Paul D. Thompson, MD, director of preventive cardiology at the Hartford Hospital in Hartford, Connecticut, finished 16th in the Boston Marathon in 1976, competed in Olympic marathon trials, and knew Kelley from their mutual connections with the Boston Marathon and other competitions throughout New England. Thompson says his first encounter with Kelley was in 1965 when Thompson, an 18-year-old high school senior, competed against Kelley in a 30-K championship. Kelley was 52 at the time. "He beat me, and I was pretty darn good," Thompson says.

Another memory that Thompson has of Kelley is from 1971, when both ran a 10-mile race in Portland, Maine. The date stands out in Thompson's mind because it was his first wedding anniversary. "And my wife Camilla and I spent it with Johnny Kelley," he says.

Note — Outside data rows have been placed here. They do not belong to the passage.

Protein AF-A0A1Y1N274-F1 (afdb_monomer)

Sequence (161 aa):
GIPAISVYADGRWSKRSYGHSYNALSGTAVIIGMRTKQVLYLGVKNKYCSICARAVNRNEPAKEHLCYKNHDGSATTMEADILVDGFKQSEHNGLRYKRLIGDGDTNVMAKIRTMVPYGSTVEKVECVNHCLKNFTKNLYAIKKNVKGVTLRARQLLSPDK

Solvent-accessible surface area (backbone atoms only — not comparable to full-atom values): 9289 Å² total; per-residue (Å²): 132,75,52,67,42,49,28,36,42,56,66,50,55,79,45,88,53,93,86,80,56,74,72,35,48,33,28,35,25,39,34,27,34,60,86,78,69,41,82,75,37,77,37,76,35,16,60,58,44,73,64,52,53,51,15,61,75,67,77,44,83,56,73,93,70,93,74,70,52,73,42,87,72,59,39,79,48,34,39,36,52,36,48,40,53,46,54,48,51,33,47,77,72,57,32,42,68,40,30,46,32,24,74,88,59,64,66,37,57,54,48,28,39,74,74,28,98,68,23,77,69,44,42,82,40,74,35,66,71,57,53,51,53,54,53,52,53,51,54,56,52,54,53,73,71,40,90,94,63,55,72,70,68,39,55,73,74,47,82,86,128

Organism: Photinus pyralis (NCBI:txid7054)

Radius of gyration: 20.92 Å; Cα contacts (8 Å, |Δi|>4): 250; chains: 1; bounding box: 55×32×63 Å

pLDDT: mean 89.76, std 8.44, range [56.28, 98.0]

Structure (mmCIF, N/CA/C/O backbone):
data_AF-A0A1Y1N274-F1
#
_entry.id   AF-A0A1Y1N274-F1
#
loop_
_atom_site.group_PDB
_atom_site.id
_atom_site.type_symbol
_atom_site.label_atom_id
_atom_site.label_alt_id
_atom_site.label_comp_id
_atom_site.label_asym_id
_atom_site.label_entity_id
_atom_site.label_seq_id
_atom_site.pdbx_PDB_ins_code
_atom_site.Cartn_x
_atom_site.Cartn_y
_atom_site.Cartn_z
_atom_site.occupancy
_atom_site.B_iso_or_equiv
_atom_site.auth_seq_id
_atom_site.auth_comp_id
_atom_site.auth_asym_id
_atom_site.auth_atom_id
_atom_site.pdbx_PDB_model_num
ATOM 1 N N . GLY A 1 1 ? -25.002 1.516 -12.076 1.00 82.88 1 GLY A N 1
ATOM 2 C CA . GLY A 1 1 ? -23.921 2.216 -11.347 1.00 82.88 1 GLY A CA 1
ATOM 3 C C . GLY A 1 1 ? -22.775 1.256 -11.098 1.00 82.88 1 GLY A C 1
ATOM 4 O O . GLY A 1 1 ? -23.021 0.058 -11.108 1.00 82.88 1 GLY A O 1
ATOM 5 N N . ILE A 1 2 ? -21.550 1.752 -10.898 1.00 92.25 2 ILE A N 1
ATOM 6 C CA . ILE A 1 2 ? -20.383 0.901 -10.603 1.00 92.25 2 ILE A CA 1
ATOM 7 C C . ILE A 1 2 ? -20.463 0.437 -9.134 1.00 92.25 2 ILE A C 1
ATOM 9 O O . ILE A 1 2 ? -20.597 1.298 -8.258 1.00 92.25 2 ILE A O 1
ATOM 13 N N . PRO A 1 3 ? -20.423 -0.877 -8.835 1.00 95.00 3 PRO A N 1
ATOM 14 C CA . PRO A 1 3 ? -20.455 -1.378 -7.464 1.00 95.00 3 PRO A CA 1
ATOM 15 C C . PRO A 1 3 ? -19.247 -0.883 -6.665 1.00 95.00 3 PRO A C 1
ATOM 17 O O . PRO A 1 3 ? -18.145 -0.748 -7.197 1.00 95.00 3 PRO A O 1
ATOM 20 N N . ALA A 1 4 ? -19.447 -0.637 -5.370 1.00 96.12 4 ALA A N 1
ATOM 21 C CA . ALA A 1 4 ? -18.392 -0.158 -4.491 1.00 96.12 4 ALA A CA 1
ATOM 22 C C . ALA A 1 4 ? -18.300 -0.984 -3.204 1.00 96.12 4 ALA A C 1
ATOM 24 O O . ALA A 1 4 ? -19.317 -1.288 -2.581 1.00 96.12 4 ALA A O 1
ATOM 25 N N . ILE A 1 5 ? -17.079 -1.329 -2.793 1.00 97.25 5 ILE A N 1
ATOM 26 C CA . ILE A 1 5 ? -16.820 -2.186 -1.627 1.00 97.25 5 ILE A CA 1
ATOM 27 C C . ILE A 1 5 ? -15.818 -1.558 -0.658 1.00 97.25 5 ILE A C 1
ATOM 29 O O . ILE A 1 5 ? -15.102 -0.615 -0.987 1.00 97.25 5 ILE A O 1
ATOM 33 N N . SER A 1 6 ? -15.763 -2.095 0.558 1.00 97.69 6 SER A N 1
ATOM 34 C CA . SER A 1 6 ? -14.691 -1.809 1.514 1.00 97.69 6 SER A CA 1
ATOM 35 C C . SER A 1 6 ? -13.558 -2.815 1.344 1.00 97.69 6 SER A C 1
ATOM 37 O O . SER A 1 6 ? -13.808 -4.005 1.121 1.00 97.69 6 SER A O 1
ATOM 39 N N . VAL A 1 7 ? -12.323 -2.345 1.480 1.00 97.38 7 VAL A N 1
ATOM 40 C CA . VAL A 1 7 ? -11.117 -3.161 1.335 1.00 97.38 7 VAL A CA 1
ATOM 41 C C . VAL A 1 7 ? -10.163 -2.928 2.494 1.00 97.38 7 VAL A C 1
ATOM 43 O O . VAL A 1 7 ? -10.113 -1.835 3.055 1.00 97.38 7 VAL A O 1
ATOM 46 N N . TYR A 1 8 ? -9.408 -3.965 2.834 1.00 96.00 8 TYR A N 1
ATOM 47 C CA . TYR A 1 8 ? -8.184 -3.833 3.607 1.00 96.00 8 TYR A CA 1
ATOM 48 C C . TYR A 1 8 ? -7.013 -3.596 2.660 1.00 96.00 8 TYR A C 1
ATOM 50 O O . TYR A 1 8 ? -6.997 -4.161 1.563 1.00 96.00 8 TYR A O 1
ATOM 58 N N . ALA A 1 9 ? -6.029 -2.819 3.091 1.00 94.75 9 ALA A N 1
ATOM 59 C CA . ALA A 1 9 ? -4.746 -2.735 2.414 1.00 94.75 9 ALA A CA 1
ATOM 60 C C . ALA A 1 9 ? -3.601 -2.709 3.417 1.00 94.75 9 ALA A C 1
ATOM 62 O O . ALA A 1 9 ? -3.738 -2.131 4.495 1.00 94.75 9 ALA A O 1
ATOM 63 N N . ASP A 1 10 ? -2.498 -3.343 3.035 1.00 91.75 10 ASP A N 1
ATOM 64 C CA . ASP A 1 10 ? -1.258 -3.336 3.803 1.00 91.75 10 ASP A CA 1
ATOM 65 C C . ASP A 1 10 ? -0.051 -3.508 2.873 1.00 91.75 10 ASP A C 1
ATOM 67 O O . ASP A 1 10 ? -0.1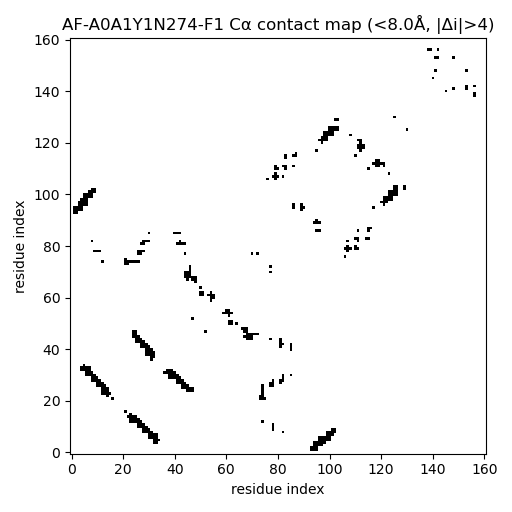44 -4.120 1.797 1.00 91.75 10 ASP A O 1
ATOM 71 N N . GLY A 1 11 ? 1.080 -2.967 3.312 1.00 91.50 11 GLY A N 1
ATOM 72 C CA . GLY A 1 11 ? 2.361 -2.967 2.632 1.00 91.50 11 GLY A CA 1
ATOM 73 C C . GLY A 1 11 ? 3.434 -3.707 3.427 1.00 91.50 11 GLY A C 1
ATOM 74 O O . GLY A 1 11 ? 3.537 -3.638 4.648 1.00 91.50 11 GLY A O 1
ATOM 75 N N . ARG A 1 12 ? 4.319 -4.403 2.718 1.00 91.19 12 ARG A N 1
ATOM 76 C CA . ARG A 1 12 ? 5.517 -5.023 3.275 1.00 91.19 12 ARG A CA 1
ATOM 77 C C . ARG A 1 12 ? 6.740 -4.643 2.465 1.00 91.19 12 ARG A C 1
ATOM 79 O O . ARG A 1 12 ? 6.718 -4.580 1.241 1.00 91.19 12 ARG A O 1
ATOM 86 N N . TRP A 1 13 ? 7.852 -4.491 3.168 1.00 92.12 13 TRP A N 1
ATOM 87 C CA . TRP A 1 13 ? 9.158 -4.239 2.580 1.00 92.12 13 TRP A CA 1
ATOM 88 C C . TRP A 1 13 ? 10.085 -5.436 2.756 1.00 92.12 13 TRP A C 1
ATOM 90 O O . TRP A 1 13 ? 10.025 -6.147 3.763 1.00 92.12 13 TRP A O 1
ATOM 100 N N . SER A 1 14 ? 10.985 -5.632 1.790 1.00 90.81 14 SER A N 1
ATOM 101 C CA . SER A 1 14 ? 11.998 -6.695 1.836 1.00 90.81 14 SER A CA 1
ATOM 102 C C . SER A 1 14 ? 13.004 -6.520 2.974 1.00 90.81 14 SER A C 1
ATOM 104 O O . SER A 1 14 ? 13.619 -7.487 3.415 1.00 90.81 14 SER A O 1
ATOM 106 N N . LYS A 1 15 ? 13.140 -5.295 3.493 1.00 86.75 15 LYS A N 1
ATOM 107 C CA . LYS A 1 15 ? 13.954 -4.977 4.663 1.00 86.75 15 LYS A CA 1
ATOM 108 C C . LYS A 1 15 ? 13.076 -4.403 5.766 1.00 86.75 15 LYS A C 1
ATOM 110 O O . LYS A 1 15 ? 12.412 -3.387 5.574 1.00 86.75 15 LYS A O 1
ATOM 115 N N . ARG A 1 16 ? 13.117 -5.030 6.943 1.00 75.69 16 ARG A N 1
ATOM 116 C CA . ARG A 1 16 ? 12.453 -4.514 8.143 1.00 75.69 16 ARG A CA 1
ATOM 117 C C . ARG A 1 16 ? 13.192 -3.277 8.657 1.00 75.69 16 ARG A C 1
ATOM 119 O O . ARG A 1 16 ? 14.416 -3.282 8.763 1.00 75.69 16 ARG A O 1
ATOM 126 N N . SER A 1 17 ? 12.440 -2.242 9.016 1.00 71.19 17 SER A N 1
ATOM 127 C CA . SER A 1 17 ? 12.945 -1.027 9.657 1.00 71.19 17 SER A CA 1
ATOM 128 C C . SER A 1 17 ? 12.174 -0.780 10.946 1.00 71.19 17 SER A C 1
ATOM 130 O O . SER A 1 17 ? 10.948 -0.818 10.942 1.00 71.19 17 SER A O 1
ATOM 132 N N . TYR A 1 18 ? 12.878 -0.497 12.041 1.00 67.88 18 TYR A N 1
ATOM 133 C CA . TYR A 1 18 ? 12.275 -0.060 13.307 1.00 67.88 18 TYR A CA 1
ATOM 134 C C . TYR A 1 18 ? 12.257 1.474 13.416 1.00 67.88 18 TYR A C 1
ATOM 136 O O . TYR A 1 18 ? 12.542 2.031 14.467 1.00 67.88 18 TYR A O 1
ATOM 144 N N . GLY A 1 19 ? 11.971 2.164 12.306 1.00 63.94 19 GLY A N 1
ATOM 145 C CA . GLY A 1 19 ? 11.900 3.630 12.255 1.00 63.94 19 GLY A CA 1
ATOM 146 C C . GLY A 1 19 ? 13.214 4.346 11.926 1.00 63.94 19 GLY A C 1
ATOM 147 O O . GLY A 1 19 ? 13.249 5.572 11.954 1.00 63.94 19 GLY A O 1
ATOM 148 N N . HIS A 1 20 ? 14.276 3.609 11.581 1.00 66.69 20 HIS A N 1
ATOM 149 C CA . HIS A 1 20 ? 15.616 4.178 11.358 1.00 66.69 20 HIS A CA 1
ATOM 150 C C . HIS A 1 20 ? 16.167 3.991 9.935 1.00 66.69 20 HIS A C 1
ATOM 152 O O . HIS A 1 20 ? 17.105 4.678 9.552 1.00 66.69 20 HIS A O 1
ATOM 158 N N . SER A 1 21 ? 15.615 3.075 9.130 1.00 70.38 21 SER A N 1
ATOM 159 C CA . SER A 1 21 ? 16.195 2.699 7.831 1.00 70.38 21 SER A CA 1
ATOM 160 C C . SER A 1 21 ? 15.124 2.499 6.752 1.00 70.38 21 SER A C 1
ATOM 162 O O . SER A 1 21 ? 14.665 1.386 6.525 1.00 70.38 21 SER A O 1
ATOM 164 N N . TYR A 1 22 ? 14.751 3.556 6.029 1.00 77.62 22 TYR A N 1
ATOM 165 C CA . TYR A 1 22 ? 13.738 3.523 4.955 1.00 77.62 22 TYR A CA 1
ATOM 166 C C . TYR A 1 22 ? 14.330 3.208 3.565 1.00 77.62 22 TYR A C 1
ATOM 168 O O . TYR A 1 22 ? 13.988 3.841 2.566 1.00 77.62 22 TYR A O 1
ATOM 176 N N . ASN A 1 23 ? 15.256 2.248 3.492 1.00 86.00 23 ASN A N 1
ATOM 177 C CA . ASN A 1 23 ? 16.044 1.948 2.287 1.00 86.00 23 ASN A CA 1
ATOM 178 C C . ASN A 1 23 ? 15.798 0.548 1.708 1.00 86.00 23 ASN A C 1
ATOM 180 O O . ASN A 1 23 ? 16.678 -0.019 1.062 1.00 86.00 23 ASN A O 1
ATOM 184 N N . ALA A 1 24 ? 14.618 -0.023 1.945 1.00 90.69 24 ALA A N 1
ATOM 185 C CA . ALA A 1 24 ? 14.246 -1.279 1.312 1.00 90.69 24 ALA A CA 1
ATOM 186 C C . ALA A 1 24 ? 14.270 -1.150 -0.221 1.00 90.69 24 ALA A C 1
ATOM 188 O O . ALA A 1 24 ? 13.827 -0.150 -0.792 1.00 90.69 24 ALA A O 1
ATOM 189 N N . LEU A 1 25 ? 14.813 -2.176 -0.874 1.00 93.12 25 LEU A N 1
ATOM 190 C CA . LEU A 1 25 ? 14.973 -2.217 -2.328 1.00 93.12 25 LEU A CA 1
ATOM 191 C C . LEU A 1 25 ? 13.743 -2.784 -3.037 1.00 93.12 25 LEU A C 1
ATOM 193 O O . LEU A 1 25 ? 13.600 -2.579 -4.239 1.00 93.12 25 LEU A O 1
ATOM 197 N N . SER A 1 26 ? 12.858 -3.446 -2.295 1.00 93.75 26 SER A N 1
ATOM 198 C CA . SER A 1 26 ? 11.611 -4.000 -2.807 1.00 93.75 26 SER A CA 1
ATOM 199 C C . SER A 1 26 ? 10.493 -3.796 -1.795 1.00 93.75 26 SER A C 1
ATOM 201 O O . SER A 1 26 ? 10.712 -3.893 -0.581 1.00 93.75 26 SER A O 1
ATOM 203 N N . GLY A 1 27 ? 9.303 -3.536 -2.314 1.00 94.56 27 GLY A N 1
ATOM 204 C CA . GLY A 1 27 ? 8.067 -3.394 -1.565 1.00 94.56 27 GLY A CA 1
ATOM 205 C C . GLY A 1 27 ? 6.944 -4.141 -2.266 1.00 94.56 27 GLY A C 1
ATOM 206 O O . GLY A 1 27 ? 6.920 -4.269 -3.491 1.00 94.56 27 GLY A O 1
ATOM 207 N N . THR A 1 28 ? 6.016 -4.650 -1.478 1.00 95.38 28 THR A N 1
ATOM 208 C CA . THR A 1 28 ? 4.832 -5.366 -1.938 1.00 95.38 28 THR A CA 1
ATOM 209 C C . THR A 1 28 ? 3.651 -4.838 -1.158 1.00 95.38 28 THR A C 1
ATOM 211 O O . THR A 1 28 ? 3.765 -4.660 0.047 1.00 95.38 28 THR A O 1
ATOM 214 N N . ALA A 1 29 ? 2.526 -4.599 -1.815 1.00 95.56 29 ALA A N 1
ATOM 215 C CA . ALA A 1 29 ? 1.293 -4.250 -1.128 1.00 95.56 29 ALA A CA 1
ATOM 216 C C . ALA A 1 29 ? 0.135 -5.056 -1.701 1.00 95.56 29 ALA A C 1
ATOM 218 O O . ALA A 1 29 ? 0.150 -5.461 -2.870 1.00 95.56 29 ALA A O 1
ATOM 219 N N . VAL A 1 30 ? -0.844 -5.314 -0.845 1.00 96.94 30 VAL A N 1
ATOM 220 C CA . VAL A 1 30 ? -1.997 -6.156 -1.147 1.00 96.94 30 VAL A CA 1
ATOM 221 C C . VAL A 1 30 ? -3.280 -5.397 -0.844 1.00 96.94 30 VAL A C 1
ATOM 223 O O . VAL A 1 30 ? -3.353 -4.658 0.133 1.00 96.94 30 VAL A O 1
ATOM 226 N N . ILE A 1 31 ? -4.299 -5.596 -1.677 1.00 97.50 31 ILE A N 1
ATOM 227 C CA . ILE A 1 31 ? -5.668 -5.144 -1.425 1.00 97.50 31 ILE A CA 1
ATOM 228 C C . ILE A 1 31 ? -6.531 -6.384 -1.242 1.00 97.50 31 ILE A C 1
ATOM 230 O O . ILE A 1 31 ? -6.539 -7.277 -2.090 1.00 97.50 31 ILE A O 1
ATOM 234 N N . ILE A 1 32 ? -7.264 -6.444 -0.135 1.00 97.81 32 ILE A N 1
ATOM 235 C CA . ILE A 1 32 ? -8.086 -7.593 0.249 1.00 97.81 32 ILE A CA 1
ATOM 236 C C . ILE A 1 32 ? -9.528 -7.131 0.440 1.00 97.81 32 ILE A C 1
ATOM 238 O O . ILE A 1 32 ? -9.795 -6.149 1.130 1.00 97.81 32 ILE A O 1
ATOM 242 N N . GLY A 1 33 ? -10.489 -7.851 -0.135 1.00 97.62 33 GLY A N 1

As a cardiologist, Thompson has long had a keen interest in studying athlete's heart, particularly medical reports on the autopsy studies that were done on Clarence DeMar, who competed in the Boston Marathon in the early 1900s and won the event a record seven times. (DeMar's coronary arteries were found to be unusually large.) In 1992, Thompson says he wrote to Kelley, asking if he would consider allowing Thompson to examine his heart upon Kelley's death. In response, Kelley's attorney declined the request and asked Thompson not to recontact Kelley about the matter. Despite the rejection, Thompson reflects warmly on the encounter. "He never thought he was going to die, and never thought of being ill or sick," he says.